Ano velho é assim mesmo. Desde as primeiras caricaturas vem sendo representado como um velhinho decrépito, de longas barbas brancas, quando deveria ser retratado dentro de um caixão ou como um montinho de cinzas. Mas esse 2020 parece nos desafiar com novas cepas tão ameaçadoras quando a que começou naquele primeiro de janeiro, 368 dias atrás.

Mesmo descontada a paralisia, o desconforto e o luto causados pela pandemia, o ano que termina entra para a História da humanidade como o mais longo de todos, desafiando o calendário gregoriano, porque enquanto a covid-19 não passar, o ano de 2020 estará nos assombrando. Mais até do que 1918, o auge da gripe espanhola, que matou cerca de 45 milhões de pessoas, em 14 meses e três ondas.

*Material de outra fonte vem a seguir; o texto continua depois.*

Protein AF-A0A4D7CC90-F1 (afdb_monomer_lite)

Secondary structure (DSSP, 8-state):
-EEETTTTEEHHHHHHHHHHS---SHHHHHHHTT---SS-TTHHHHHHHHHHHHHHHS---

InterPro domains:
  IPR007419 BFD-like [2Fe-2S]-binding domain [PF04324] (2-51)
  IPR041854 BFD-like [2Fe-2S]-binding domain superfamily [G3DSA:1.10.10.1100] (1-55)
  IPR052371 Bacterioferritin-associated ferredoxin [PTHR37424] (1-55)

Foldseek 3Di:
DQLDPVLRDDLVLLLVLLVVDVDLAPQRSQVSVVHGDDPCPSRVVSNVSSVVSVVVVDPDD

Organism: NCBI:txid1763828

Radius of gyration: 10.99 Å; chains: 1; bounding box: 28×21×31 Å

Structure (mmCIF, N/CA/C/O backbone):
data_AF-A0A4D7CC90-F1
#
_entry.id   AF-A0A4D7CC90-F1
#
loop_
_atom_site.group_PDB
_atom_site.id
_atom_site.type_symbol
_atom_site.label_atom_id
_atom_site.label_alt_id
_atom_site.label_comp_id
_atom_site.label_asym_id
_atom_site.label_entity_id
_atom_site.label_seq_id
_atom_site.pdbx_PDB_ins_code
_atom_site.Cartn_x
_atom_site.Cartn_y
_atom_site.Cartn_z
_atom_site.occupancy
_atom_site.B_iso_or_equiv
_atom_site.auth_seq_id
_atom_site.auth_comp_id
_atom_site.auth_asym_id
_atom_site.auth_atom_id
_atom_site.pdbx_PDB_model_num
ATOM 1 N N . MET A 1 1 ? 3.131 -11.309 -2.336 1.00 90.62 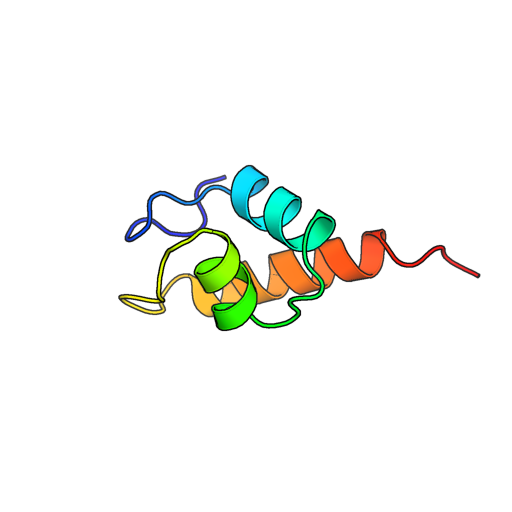1 MET A N 1
ATOM 2 C CA . MET A 1 1 ? 3.105 -11.645 -0.890 1.00 90.62 1 MET A CA 1
ATOM 3 C C . MET A 1 1 ? 1.972 -10.893 -0.182 1.00 90.62 1 MET A C 1
ATOM 5 O O . MET A 1 1 ? 1.493 -9.922 -0.754 1.00 90.62 1 MET A O 1
ATOM 9 N N . ILE A 1 2 ? 1.490 -11.339 0.992 1.00 97.06 2 ILE A N 1
ATOM 10 C CA . ILE A 1 2 ? 0.552 -10.538 1.815 1.00 97.06 2 ILE A CA 1
ATOM 11 C C . ILE A 1 2 ? 1.328 -9.363 2.418 1.00 97.06 2 ILE A C 1
ATOM 13 O O . ILE A 1 2 ? 2.384 -9.573 3.007 1.00 97.06 2 ILE A O 1
ATOM 17 N N . VAL A 1 3 ? 0.798 -8.149 2.273 1.00 97.88 3 VAL A N 1
ATOM 18 C CA . VAL A 1 3 ? 1.362 -6.909 2.827 1.00 97.88 3 VAL A CA 1
ATOM 19 C C . VAL A 1 3 ? 0.612 -6.501 4.091 1.00 97.88 3 VAL A C 1
ATOM 21 O O . VAL A 1 3 ? 1.237 -6.190 5.099 1.00 97.88 3 VAL A O 1
ATOM 24 N N . CYS A 1 4 ? -0.725 -6.519 4.066 1.00 98.19 4 CYS A N 1
ATOM 25 C CA . CYS A 1 4 ? -1.557 -6.116 5.198 1.00 98.19 4 CYS A CA 1
ATOM 26 C C . CYS A 1 4 ? -2.605 -7.177 5.497 1.00 98.19 4 CYS A C 1
ATOM 28 O O . CYS A 1 4 ? -3.513 -7.391 4.702 1.00 98.19 4 CYS A O 1
ATOM 30 N N . PHE A 1 5 ? -2.516 -7.789 6.675 1.00 97.88 5 PHE A N 1
ATOM 31 C CA . PHE A 1 5 ? -3.514 -8.762 7.109 1.00 97.88 5 PHE A CA 1
ATOM 32 C C . PHE A 1 5 ? -4.856 -8.104 7.469 1.00 97.88 5 PHE A C 1
ATOM 34 O O . PHE A 1 5 ? -5.903 -8.641 7.139 1.00 97.88 5 PHE A O 1
ATOM 41 N N . CYS A 1 6 ? -4.845 -6.920 8.097 1.00 98.06 6 CYS A N 1
ATOM 42 C CA . CYS A 1 6 ? -6.076 -6.241 8.524 1.00 98.06 6 CYS A CA 1
ATOM 43 C C . CYS A 1 6 ? -7.003 -5.863 7.363 1.00 98.06 6 CYS A C 1
ATOM 45 O O . CYS A 1 6 ? -8.215 -5.872 7.536 1.00 98.06 6 CYS A O 1
ATOM 47 N N . ASN A 1 7 ? -6.424 -5.517 6.211 1.00 97.06 7 ASN A N 1
ATOM 48 C CA . ASN A 1 7 ? -7.152 -5.066 5.024 1.00 97.06 7 ASN A CA 1
ATOM 49 C C . ASN A 1 7 ? -7.111 -6.096 3.878 1.00 97.06 7 ASN A C 1
ATOM 51 O O . ASN A 1 7 ? -7.495 -5.760 2.765 1.00 97.06 7 ASN A O 1
ATOM 55 N N . ASP A 1 8 ? -6.606 -7.310 4.134 1.00 97.62 8 ASP A N 1
ATOM 56 C CA . ASP A 1 8 ? -6.397 -8.376 3.138 1.00 97.62 8 ASP A CA 1
ATOM 57 C C . ASP A 1 8 ? -5.678 -7.911 1.852 1.00 97.62 8 ASP A C 1
ATOM 59 O O . ASP A 1 8 ? -6.043 -8.265 0.735 1.00 97.62 8 ASP A O 1
ATOM 63 N N . LEU A 1 9 ? -4.629 -7.095 2.005 1.00 97.81 9 LEU A N 1
ATOM 64 C CA . LEU A 1 9 ? -3.874 -6.555 0.872 1.00 97.81 9 LEU A CA 1
ATOM 65 C C . LEU A 1 9 ? -2.647 -7.398 0.560 1.00 97.81 9 LEU A C 1
ATOM 67 O O . LEU A 1 9 ? -1.845 -7.730 1.444 1.00 97.81 9 LEU A O 1
ATOM 71 N N . ARG A 1 10 ? -2.434 -7.651 -0.727 1.00 98.19 10 ARG A N 1
ATOM 72 C CA . ARG A 1 10 ? -1.238 -8.278 -1.289 1.00 98.19 10 ARG A CA 1
ATOM 73 C C . ARG A 1 10 ? -0.377 -7.241 -1.993 1.00 98.19 10 ARG A C 1
ATOM 75 O O . ARG A 1 10 ? -0.823 -6.153 -2.344 1.00 98.19 10 ARG A O 1
ATOM 82 N N . GLU A 1 11 ? 0.874 -7.607 -2.251 1.00 97.50 11 GLU A N 1
ATOM 83 C CA . GLU A 1 11 ? 1.788 -6.760 -3.020 1.00 97.50 11 GLU A CA 1
ATOM 84 C C . GLU A 1 11 ? 1.181 -6.354 -4.360 1.00 97.50 11 GLU A C 1
ATOM 86 O O . GLU A 1 11 ? 1.295 -5.203 -4.743 1.00 97.50 11 GLU A O 1
ATOM 91 N N . THR A 1 12 ? 0.499 -7.264 -5.057 1.00 97.19 12 THR A N 1
ATOM 92 C CA . THR A 1 12 ? -0.154 -6.965 -6.339 1.00 97.19 12 THR A CA 1
ATOM 93 C C . THR A 1 12 ? -1.165 -5.831 -6.228 1.00 97.19 12 THR A C 1
ATOM 95 O O . THR A 1 12 ? -1.216 -4.989 -7.122 1.00 97.19 12 THR A O 1
ATOM 98 N N . ASP A 1 13 ? -1.916 -5.769 -5.129 1.00 96.94 13 ASP A N 1
ATOM 99 C CA . ASP A 1 13 ? -2.925 -4.732 -4.902 1.00 96.94 13 ASP A CA 1
ATOM 100 C C . ASP A 1 13 ? -2.243 -3.382 -4.674 1.00 96.94 13 ASP A C 1
ATOM 102 O O . ASP A 1 13 ? -2.574 -2.394 -5.327 1.00 96.94 13 ASP A O 1
ATOM 106 N N . VAL A 1 14 ? -1.206 -3.362 -3.828 1.00 96.25 14 VAL A N 1
ATOM 107 C CA . VAL A 1 14 ? -0.414 -2.156 -3.546 1.00 96.25 14 VAL A CA 1
ATOM 108 C C . VAL A 1 14 ? 0.302 -1.661 -4.806 1.00 96.25 14 VAL A C 1
ATOM 110 O O . VAL A 1 14 ? 0.199 -0.485 -5.141 1.00 96.25 14 V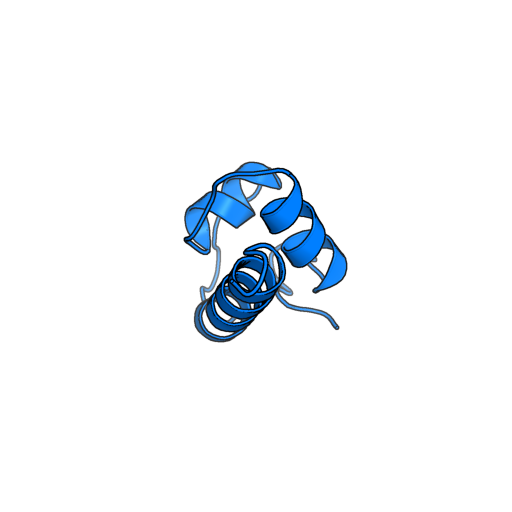AL A O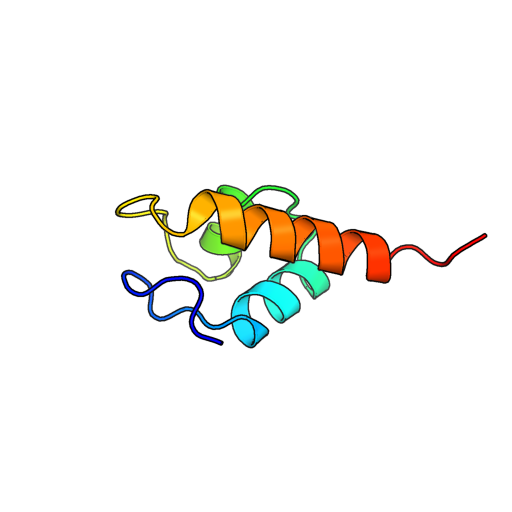 1
ATOM 113 N N . ARG A 1 15 ? 0.971 -2.545 -5.559 1.00 95.75 15 ARG A N 1
ATOM 114 C CA . ARG A 1 15 ? 1.664 -2.187 -6.809 1.00 95.75 15 ARG A CA 1
ATOM 115 C C . ARG A 1 15 ? 0.687 -1.642 -7.853 1.00 95.75 15 ARG A C 1
ATOM 117 O O . ARG A 1 15 ? 0.974 -0.644 -8.509 1.00 95.75 15 ARG A O 1
ATOM 124 N N . THR A 1 16 ? -0.490 -2.255 -7.988 1.00 95.19 16 THR A N 1
ATOM 125 C CA . THR A 1 16 ? -1.532 -1.783 -8.916 1.00 95.19 16 THR A CA 1
ATOM 126 C C . THR A 1 16 ? -2.065 -0.412 -8.503 1.00 95.19 16 THR A C 1
ATOM 128 O O . THR A 1 16 ? -2.215 0.470 -9.351 1.00 95.19 16 THR A O 1
ATOM 131 N N . ALA A 1 17 ? -2.289 -0.190 -7.208 1.00 95.44 17 ALA A N 1
ATOM 132 C CA . ALA A 1 17 ? -2.706 1.105 -6.683 1.00 95.44 17 ALA A CA 1
ATOM 133 C C . ALA A 1 17 ? -1.653 2.197 -6.927 1.00 95.44 17 ALA A C 1
ATOM 135 O O . ALA A 1 17 ? -1.993 3.293 -7.364 1.00 95.44 17 ALA A O 1
ATOM 136 N N . VAL A 1 18 ? -0.365 1.901 -6.746 1.00 95.69 18 VAL A N 1
ATOM 137 C CA . VAL A 1 18 ? 0.720 2.856 -7.047 1.00 95.69 18 VAL A CA 1
ATOM 138 C C . VAL A 1 18 ? 0.769 3.216 -8.533 1.00 95.69 18 VAL A C 1
ATOM 140 O O . VAL A 1 18 ? 1.039 4.356 -8.883 1.00 95.69 18 VAL A O 1
ATOM 143 N N . ARG A 1 19 ? 0.476 2.270 -9.430 1.00 92.44 19 ARG A N 1
ATOM 144 C CA . ARG A 1 19 ? 0.477 2.514 -10.886 1.00 92.44 19 ARG A CA 1
ATOM 145 C C . ARG A 1 19 ? -0.729 3.309 -11.373 1.00 92.44 19 ARG A C 1
ATOM 147 O O . ARG A 1 19 ? -0.648 3.978 -12.398 1.00 92.44 19 ARG A O 1
AT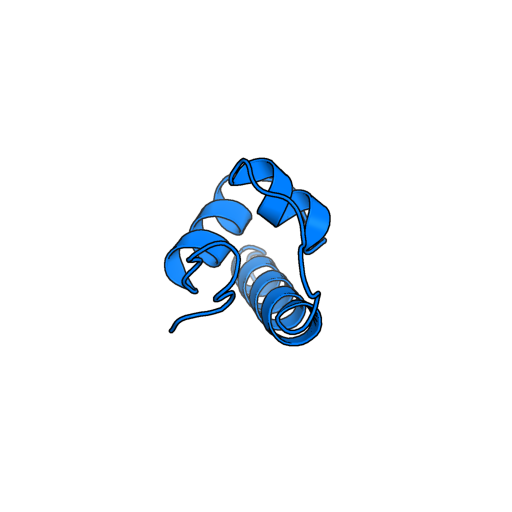OM 154 N N . THR A 1 20 ? -1.853 3.194 -10.675 1.00 90.75 20 THR A N 1
ATOM 155 C CA . THR A 1 20 ? -3.128 3.819 -11.061 1.00 90.75 20 THR A CA 1
ATOM 156 C C . THR A 1 20 ? -3.383 5.139 -10.341 1.00 90.75 20 THR A C 1
ATOM 158 O O . THR A 1 20 ? -4.295 5.875 -10.713 1.00 90.75 20 THR A O 1
ATOM 161 N N . THR A 1 21 ? -2.572 5.467 -9.335 1.00 85.38 21 THR A N 1
ATOM 162 C CA . THR A 1 21 ? -2.746 6.655 -8.499 1.00 85.38 21 THR A CA 1
ATOM 163 C C . THR A 1 21 ? -1.439 7.428 -8.373 1.00 85.38 21 THR A C 1
ATOM 165 O O . THR A 1 21 ? -0.355 6.875 -8.500 1.00 85.38 21 THR A O 1
ATOM 168 N N . ALA A 1 22 ? -1.525 8.724 -8.077 1.00 78.38 22 ALA A N 1
ATOM 169 C CA . ALA A 1 22 ? -0.350 9.546 -7.774 1.00 78.38 22 ALA A CA 1
ATOM 170 C C . ALA A 1 22 ? 0.063 9.482 -6.283 1.00 78.38 22 ALA A C 1
ATOM 172 O O . ALA A 1 22 ? 0.825 10.328 -5.812 1.00 78.38 22 ALA A O 1
ATOM 173 N N . GLY A 1 23 ? -0.479 8.530 -5.514 1.00 80.62 23 GLY A N 1
ATOM 174 C CA . GLY A 1 23 ? -0.255 8.429 -4.073 1.00 80.62 23 GLY A CA 1
ATOM 175 C C . GLY A 1 23 ? 1.158 7.953 -3.737 1.00 80.62 23 GLY A C 1
ATOM 176 O O . GLY A 1 23 ? 1.574 6.894 -4.199 1.00 80.62 23 GLY A O 1
ATOM 177 N N . ARG A 1 24 ? 1.894 8.725 -2.921 1.00 88.06 24 ARG A N 1
ATOM 178 C CA . ARG A 1 24 ? 3.255 8.387 -2.443 1.00 88.06 24 ARG A CA 1
ATOM 179 C C . ARG A 1 24 ? 3.328 7.857 -1.020 1.00 88.06 24 ARG A C 1
ATOM 181 O O . ARG A 1 24 ? 4.348 7.307 -0.632 1.00 88.06 24 ARG A O 1
ATOM 188 N N . SER A 1 25 ? 2.259 8.006 -0.253 1.00 94.50 25 SER A N 1
ATOM 189 C CA . SER A 1 25 ? 2.213 7.585 1.148 1.00 94.50 25 SER A CA 1
ATOM 190 C C . SER A 1 25 ? 1.311 6.371 1.308 1.00 94.50 25 SER A C 1
ATOM 192 O O . SER A 1 25 ? 0.310 6.255 0.590 1.00 94.50 25 SER A O 1
ATOM 194 N N . VAL A 1 26 ? 1.608 5.514 2.285 1.00 96.38 26 VAL A N 1
ATOM 195 C CA . VAL A 1 26 ? 0.773 4.348 2.626 1.00 96.38 26 VAL A CA 1
ATOM 196 C C . VAL A 1 26 ? -0.699 4.735 2.776 1.00 96.38 26 VAL A C 1
ATOM 198 O O . VAL A 1 26 ? -1.556 4.089 2.182 1.00 96.38 26 VAL A O 1
ATOM 201 N N . GLU A 1 27 ? -1.005 5.822 3.488 1.00 95.50 27 GLU A N 1
ATOM 202 C CA . GLU A 1 27 ? -2.368 6.321 3.685 1.00 95.50 27 GLU A CA 1
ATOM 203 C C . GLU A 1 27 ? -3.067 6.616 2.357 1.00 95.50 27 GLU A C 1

Só que o cabalístico 2020 – que, na conta dos místicos, prometia tanta felicidade no janeiro anterior a este – não será esquecido. Basta folhear essas retrospectivas para ver que quem chegou até aqui é um sobrevivente, na mais ampla acepção do vocábulo, de tempos tempestuosos, onde a razão enfrentou uma nova idade média, ainda por causa da irrefreável ascensão dos idiotas.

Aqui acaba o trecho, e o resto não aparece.